Trois titres de durée décroissante pour cet album dont la couverture et le dos de l’emballage cartonné (fabrication locale, assemblage manuel…) donnent le ton par leur étrangeté surréalisante. “The Healers art”, plus de vingt-cinq minutes, nous embarque dans un voyage parasité par un crépitement de fond. Disons-le tout de suite. Le profane ne saurait dire souvent ce qui est produit acoustiquement ou électroniquement. Tout commence par un son tenu, sur lequel viennent glisser d’autres surgissements plus aigus. Puis c’est de l’orgue, des claviers, qui les enveloppent dans une trame ondulante. Les ondes (je pense aux ondes Martenot, aux scies musicales…) s’égratignent, dirait-on, dans les amples oscillations, laissant loin derrière tout paysage connu. Un piano fait son apparition, plaque quelques notes dans ce continuum intense, semble susciter les voix déformées de mannequins perdus au fond des temps. La pièce acquiert une grâce fantastique, comme en lévitation, doucement pulsante. Qu’elle évoque par son titre l’art du guérisseur n’est pas anodin. Un vrai chant très pur, intériorisé, de Susan, sans doute, nous libère des fardeaux quotidiens. Tout se déforme, perd sa matérialité, on reste suspendu à ce léger battement d’un souvenir de guitare. Ce qui se tisse, c’est une toile lente, le filet mystérieux d’une incantation où se prennent les sons, distordus ou pas – on reconnaît un saxophone au passage – comme dans une chambre d’écho aux multiples failles. Il y aurait un violoncelle englouti au fond de l’antre sonore, on serait arrivé au pays où l’on ne meurt plus jamais, porté par un mouvement si doux, une harmonie archangélique. Une splendeur !

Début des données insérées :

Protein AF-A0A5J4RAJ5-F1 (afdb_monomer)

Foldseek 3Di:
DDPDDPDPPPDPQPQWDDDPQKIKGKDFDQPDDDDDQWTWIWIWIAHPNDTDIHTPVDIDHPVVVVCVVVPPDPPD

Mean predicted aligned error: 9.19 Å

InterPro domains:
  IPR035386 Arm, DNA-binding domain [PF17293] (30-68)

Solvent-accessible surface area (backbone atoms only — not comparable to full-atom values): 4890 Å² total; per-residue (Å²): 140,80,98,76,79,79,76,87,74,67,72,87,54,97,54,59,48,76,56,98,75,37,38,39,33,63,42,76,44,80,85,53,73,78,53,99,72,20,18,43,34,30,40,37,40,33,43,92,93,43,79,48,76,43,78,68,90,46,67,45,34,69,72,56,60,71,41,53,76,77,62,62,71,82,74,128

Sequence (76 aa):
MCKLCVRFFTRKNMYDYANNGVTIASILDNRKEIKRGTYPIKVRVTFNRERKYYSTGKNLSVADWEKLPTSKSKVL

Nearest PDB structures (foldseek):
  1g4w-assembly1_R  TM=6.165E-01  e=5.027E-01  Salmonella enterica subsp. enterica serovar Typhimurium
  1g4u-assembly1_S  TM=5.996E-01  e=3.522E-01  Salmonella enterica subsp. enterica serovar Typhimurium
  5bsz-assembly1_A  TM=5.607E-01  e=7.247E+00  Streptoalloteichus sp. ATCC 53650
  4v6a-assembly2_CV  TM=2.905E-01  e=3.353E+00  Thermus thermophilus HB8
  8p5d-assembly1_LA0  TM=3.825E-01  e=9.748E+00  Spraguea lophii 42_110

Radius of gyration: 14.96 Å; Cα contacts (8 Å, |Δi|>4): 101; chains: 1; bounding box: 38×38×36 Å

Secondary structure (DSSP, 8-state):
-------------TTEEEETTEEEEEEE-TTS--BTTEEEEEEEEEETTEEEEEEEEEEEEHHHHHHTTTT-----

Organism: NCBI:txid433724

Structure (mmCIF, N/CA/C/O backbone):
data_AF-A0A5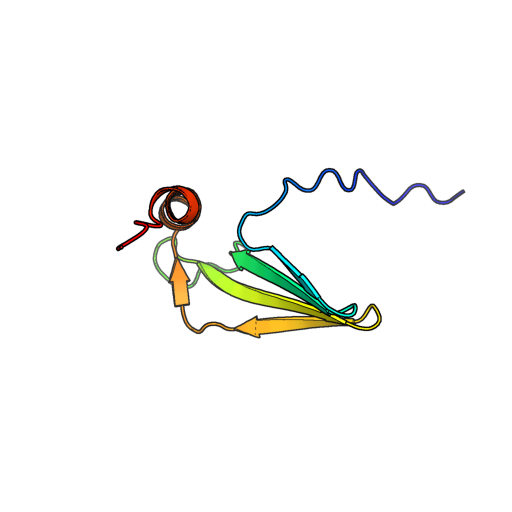J4RAJ5-F1
#
_entry.id   AF-A0A5J4RAJ5-F1
#
loop_
_atom_site.group_PDB
_atom_site.id
_atom_site.type_symbol
_atom_site.label_atom_id
_atom_site.label_alt_id
_atom_site.label_comp_id
_atom_site.label_asym_id
_atom_site.label_entity_id
_atom_site.label_seq_id
_atom_site.pdbx_PDB_ins_code
_atom_site.Cartn_x
_atom_site.Cartn_y
_atom_site.Cartn_z
_atom_site.occupancy
_atom_site.B_iso_or_equiv
_atom_site.auth_seq_id
_atom_site.auth_comp_id
_atom_site.auth_asym_id
_atom_site.auth_atom_id
_atom_site.pdbx_PDB_model_num
ATOM 1 N N . MET A 1 1 ? 18.303 -30.240 -5.168 1.00 47.25 1 MET A N 1
ATOM 2 C CA . MET A 1 1 ? 17.604 -29.818 -3.935 1.00 47.25 1 MET A CA 1
ATOM 3 C C . MET A 1 1 ? 17.546 -28.298 -3.883 1.00 47.25 1 MET A C 1
ATOM 5 O O . MET A 1 1 ? 18.598 -27.688 -3.826 1.00 47.25 1 MET A O 1
ATOM 9 N N . CYS A 1 2 ? 16.354 -27.699 -3.878 1.00 30.83 2 CYS A N 1
ATOM 10 C CA . CYS A 1 2 ? 16.019 -26.638 -2.921 1.00 30.83 2 CYS A CA 1
ATOM 11 C C . CYS A 1 2 ? 14.489 -26.561 -2.820 1.00 30.83 2 CYS A C 1
ATOM 13 O O . CYS A 1 2 ? 13.792 -26.124 -3.733 1.00 30.83 2 CYS A O 1
ATOM 15 N N . LYS A 1 3 ? 13.972 -27.121 -1.727 1.00 39.91 3 LYS A N 1
ATOM 16 C CA . LYS A 1 3 ? 12.554 -27.251 -1.393 1.00 39.91 3 LYS A CA 1
ATOM 17 C C . LYS A 1 3 ? 12.031 -25.914 -0.848 1.00 39.91 3 LYS A C 1
ATOM 19 O O . LYS A 1 3 ? 11.818 -25.826 0.347 1.00 39.91 3 LYS A O 1
ATOM 24 N N . LEU A 1 4 ? 11.878 -24.865 -1.660 1.00 47.94 4 LEU A N 1
ATOM 25 C CA . LEU A 1 4 ? 11.239 -23.607 -1.222 1.00 47.94 4 LEU A CA 1
ATOM 26 C C . LEU A 1 4 ? 10.948 -22.678 -2.412 1.00 47.94 4 LEU A C 1
ATOM 28 O O . LEU A 1 4 ? 11.707 -21.769 -2.714 1.00 47.94 4 LEU A O 1
ATOM 32 N N . CYS A 1 5 ? 9.809 -22.851 -3.070 1.00 39.31 5 CYS A N 1
ATOM 33 C CA . CYS A 1 5 ? 9.050 -21.681 -3.520 1.00 39.31 5 CYS A CA 1
ATOM 34 C C . CYS A 1 5 ? 7.580 -22.078 -3.555 1.00 39.31 5 CYS A C 1
ATOM 36 O O . CYS A 1 5 ? 6.982 -22.391 -4.580 1.00 39.31 5 CYS A O 1
ATOM 38 N N . VAL A 1 6 ? 7.067 -22.221 -2.338 1.00 38.12 6 VAL A N 1
ATOM 39 C CA . VAL A 1 6 ? 5.700 -22.580 -1.999 1.00 38.12 6 VAL A CA 1
ATOM 40 C C . VAL A 1 6 ? 4.749 -21.715 -2.820 1.00 38.12 6 VAL A C 1
ATOM 42 O O . VAL A 1 6 ? 4.757 -20.498 -2.676 1.00 38.12 6 VAL A O 1
ATOM 45 N N . ARG A 1 7 ? 3.969 -22.365 -3.690 1.00 38.34 7 ARG A N 1
ATOM 46 C CA . ARG A 1 7 ? 2.660 -21.926 -4.191 1.00 38.34 7 ARG A CA 1
ATOM 47 C C . ARG A 1 7 ? 2.488 -20.399 -4.198 1.00 38.34 7 ARG A C 1
ATOM 49 O O . ARG A 1 7 ? 1.863 -19.840 -3.301 1.00 38.34 7 ARG A O 1
ATOM 56 N N . PHE A 1 8 ? 2.944 -19.738 -5.262 1.00 36.81 8 PHE A N 1
ATOM 57 C CA . PHE A 1 8 ? 2.486 -18.390 -5.634 1.00 36.81 8 PHE A CA 1
ATOM 58 C C . PHE A 1 8 ? 1.026 -18.439 -6.130 1.00 36.81 8 PHE A C 1
ATOM 60 O O . PHE A 1 8 ? 0.671 -17.913 -7.174 1.00 36.81 8 PHE A O 1
ATOM 67 N N . PHE A 1 9 ? 0.146 -19.090 -5.371 1.00 41.72 9 PHE A N 1
ATOM 68 C CA . PHE A 1 9 ? -1.295 -18.939 -5.514 1.00 41.72 9 PHE A CA 1
ATOM 69 C C . PHE A 1 9 ? -1.718 -17.754 -4.642 1.00 41.72 9 PHE A C 1
ATOM 71 O O . PHE A 1 9 ? -2.522 -17.860 -3.720 1.00 41.72 9 PHE A O 1
ATOM 78 N N . THR A 1 10 ? -1.092 -16.601 -4.868 1.00 47.19 10 THR A N 1
ATOM 79 C CA . THR A 1 10 ? -1.585 -15.353 -4.300 1.00 47.19 10 THR A CA 1
ATOM 80 C C . THR A 1 10 ? -2.862 -15.024 -5.048 1.00 47.19 10 THR A 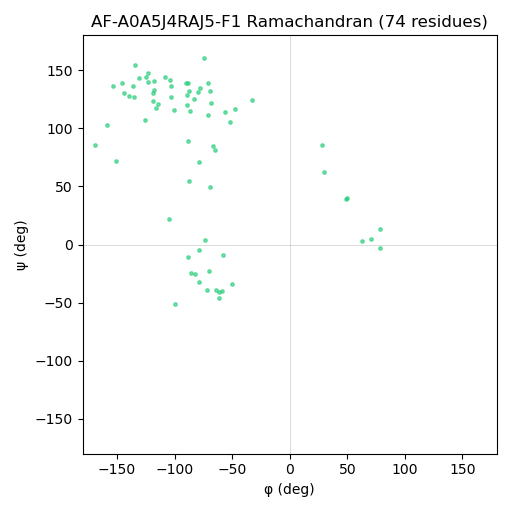C 1
ATOM 82 O O . THR A 1 10 ? -2.807 -14.728 -6.241 1.00 47.19 10 THR A O 1
ATOM 85 N N . ARG A 1 11 ? -4.004 -15.103 -4.348 1.00 50.03 11 ARG A N 1
ATOM 86 C CA . ARG A 1 11 ? -5.250 -14.426 -4.733 1.00 50.03 11 ARG A CA 1
ATOM 87 C C . ARG A 1 11 ? -4.885 -13.115 -5.431 1.00 50.03 11 ARG A C 1
ATOM 89 O O . ARG A 1 11 ? -4.144 -12.322 -4.847 1.00 50.03 11 ARG A O 1
ATOM 96 N N . LYS A 1 12 ? -5.370 -12.921 -6.660 1.00 47.16 12 LYS A N 1
ATOM 97 C CA . LYS A 1 12 ? -5.293 -11.643 -7.378 1.00 47.16 12 LYS A CA 1
ATOM 98 C C . LYS A 1 12 ? -5.852 -10.588 -6.420 1.00 47.16 12 LYS A C 1
ATOM 100 O O . LYS A 1 12 ? -7.036 -10.635 -6.087 1.00 47.16 12 LYS A O 1
ATOM 105 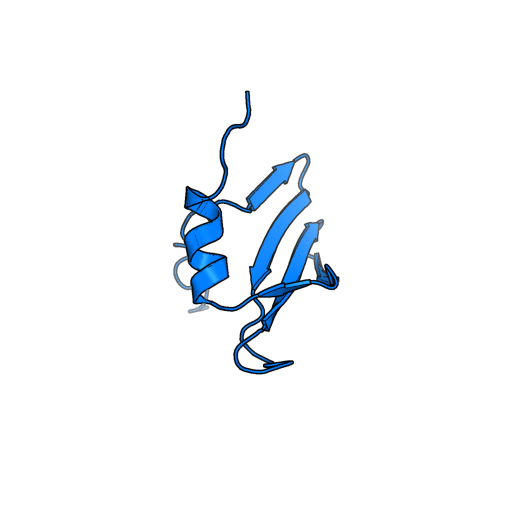N N . ASN A 1 13 ? -4.986 -9.766 -5.837 1.00 57.91 13 ASN A N 1
ATOM 106 C CA . ASN A 1 13 ? -5.417 -8.808 -4.831 1.00 57.91 13 ASN A CA 1
ATOM 107 C C . ASN A 1 13 ? -5.927 -7.619 -5.622 1.00 57.91 13 ASN A C 1
ATOM 109 O O . ASN A 1 13 ? -5.196 -7.070 -6.428 1.00 57.91 13 ASN A O 1
ATOM 113 N N . MET A 1 14 ? -7.158 -7.174 -5.395 1.00 67.25 14 MET A N 1
ATOM 114 C CA . MET A 1 14 ? -7.732 -6.092 -6.203 1.00 67.25 14 MET A CA 1
ATOM 115 C C . MET A 1 14 ? -6.927 -4.769 -6.179 1.00 67.25 14 MET A C 1
ATOM 117 O O . MET A 1 14 ? -7.203 -3.855 -6.951 1.00 67.25 14 MET A O 1
ATOM 121 N N . TYR A 1 15 ? -5.922 -4.666 -5.307 1.00 80.12 15 TYR A N 1
ATOM 122 C CA . TYR A 1 15 ? -5.013 -3.532 -5.171 1.00 80.12 15 TYR A CA 1
ATOM 123 C C . TYR A 1 15 ? -3.611 -3.776 -5.743 1.00 80.12 15 TYR A C 1
ATOM 125 O O . TYR A 1 15 ? -2.667 -3.124 -5.292 1.00 80.12 15 TYR A O 1
ATOM 133 N N . ASP A 1 16 ? -3.449 -4.723 -6.671 1.00 88.00 16 ASP A N 1
ATOM 134 C CA . ASP A 1 16 ? -2.216 -4.872 -7.440 1.00 88.00 16 ASP A CA 1
ATOM 135 C C . ASP A 1 16 ? -2.241 -4.052 -8.742 1.00 88.00 16 ASP A C 1
ATOM 137 O O . ASP A 1 16 ? -3.257 -3.929 -9.422 1.00 88.00 16 ASP A O 1
ATOM 141 N N . TYR A 1 17 ? -1.109 -3.424 -9.047 1.00 90.69 17 TYR A N 1
ATOM 142 C CA . TYR A 1 17 ? -0.849 -2.704 -10.287 1.00 90.69 17 TYR A CA 1
ATOM 143 C C . TYR A 1 17 ? 0.545 -3.078 -10.775 1.00 90.69 17 TYR A C 1
ATOM 145 O O . TYR A 1 17 ? 1.491 -3.129 -9.989 1.00 90.69 17 TYR A O 1
ATOM 153 N N . ALA A 1 18 ? 0.690 -3.328 -12.070 1.00 90.88 18 ALA A N 1
ATOM 154 C CA . ALA A 1 18 ? 1.967 -3.671 -12.676 1.00 90.88 18 ALA A CA 1
ATOM 155 C C . ALA A 1 18 ? 2.152 -2.879 -13.969 1.00 90.88 18 ALA A C 1
ATOM 157 O O . ALA A 1 18 ? 1.281 -2.905 -14.836 1.00 90.88 18 ALA A O 1
ATOM 158 N N . ASN A 1 19 ? 3.281 -2.183 -14.098 1.00 92.88 19 ASN A N 1
ATOM 159 C CA . ASN A 1 19 ? 3.644 -1.450 -15.308 1.00 92.88 19 ASN A CA 1
ATOM 160 C C . ASN A 1 19 ? 5.169 -1.321 -15.427 1.00 92.88 19 ASN A C 1
ATOM 162 O O . ASN A 1 19 ? 5.835 -1.026 -14.438 1.00 92.88 19 ASN A O 1
ATOM 166 N N . ASN A 1 20 ? 5.720 -1.536 -16.627 1.00 91.12 20 ASN A N 1
ATOM 167 C CA . ASN A 1 20 ? 7.140 -1.335 -16.953 1.00 91.12 20 ASN A CA 1
ATOM 168 C C . ASN A 1 20 ? 8.122 -1.977 -15.947 1.00 91.12 20 ASN A C 1
ATOM 170 O O . ASN A 1 20 ? 9.138 -1.391 -15.584 1.00 91.12 20 ASN A O 1
ATOM 174 N N . GLY A 1 21 ? 7.798 -3.176 -15.447 1.00 89.38 21 GLY A N 1
ATOM 175 C CA . GLY A 1 21 ? 8.623 -3.896 -14.466 1.00 89.38 21 GLY A CA 1
ATOM 176 C C . GLY A 1 21 ? 8.506 -3.398 -13.018 1.00 89.38 21 GLY A C 1
ATOM 177 O O . GLY A 1 21 ? 9.084 -4.007 -12.116 1.00 89.38 21 GLY A O 1
ATOM 178 N N . VAL A 1 22 ? 7.728 -2.344 -12.768 1.00 93.56 22 VAL A N 1
ATOM 179 C CA . VAL A 1 22 ? 7.322 -1.910 -11.428 1.00 93.56 22 VAL A CA 1
ATOM 180 C C . VAL A 1 22 ? 6.025 -2.620 -11.061 1.00 93.56 22 VAL A C 1
ATOM 182 O O . VAL A 1 22 ? 5.050 -2.589 -11.811 1.00 93.56 22 VAL A O 1
ATOM 185 N N . THR A 1 23 ? 5.989 -3.243 -9.884 1.00 93.94 23 THR A N 1
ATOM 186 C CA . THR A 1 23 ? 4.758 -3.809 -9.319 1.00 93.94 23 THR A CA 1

“Truth past the dare” sonne d’emblée plus étrange, plus résolument contemporain, expérimental : discontinuité, sorte de gargouillis sonore dont sortent toutefois une clarinette et une voix, celle-ci prenante dans ses aigus tenus, contrastant avec le magma du premier plan. Un piano s’insinue entre les deux, la matière s’aère, la voix domine les volutes embrouillées. La palette orchestrale s’étoffe : un clavier / accordéon installe une respiration, la clarinette réapparaît, d’où un curieux dialogue entre les instruments et les brouillons sonores. Là aussi, l’écriture resserre les liens, assure la cohésion entre le diaphane de la voix et le reste du vaisseau sonore, le tout étant d’une vraiment troublante beauté.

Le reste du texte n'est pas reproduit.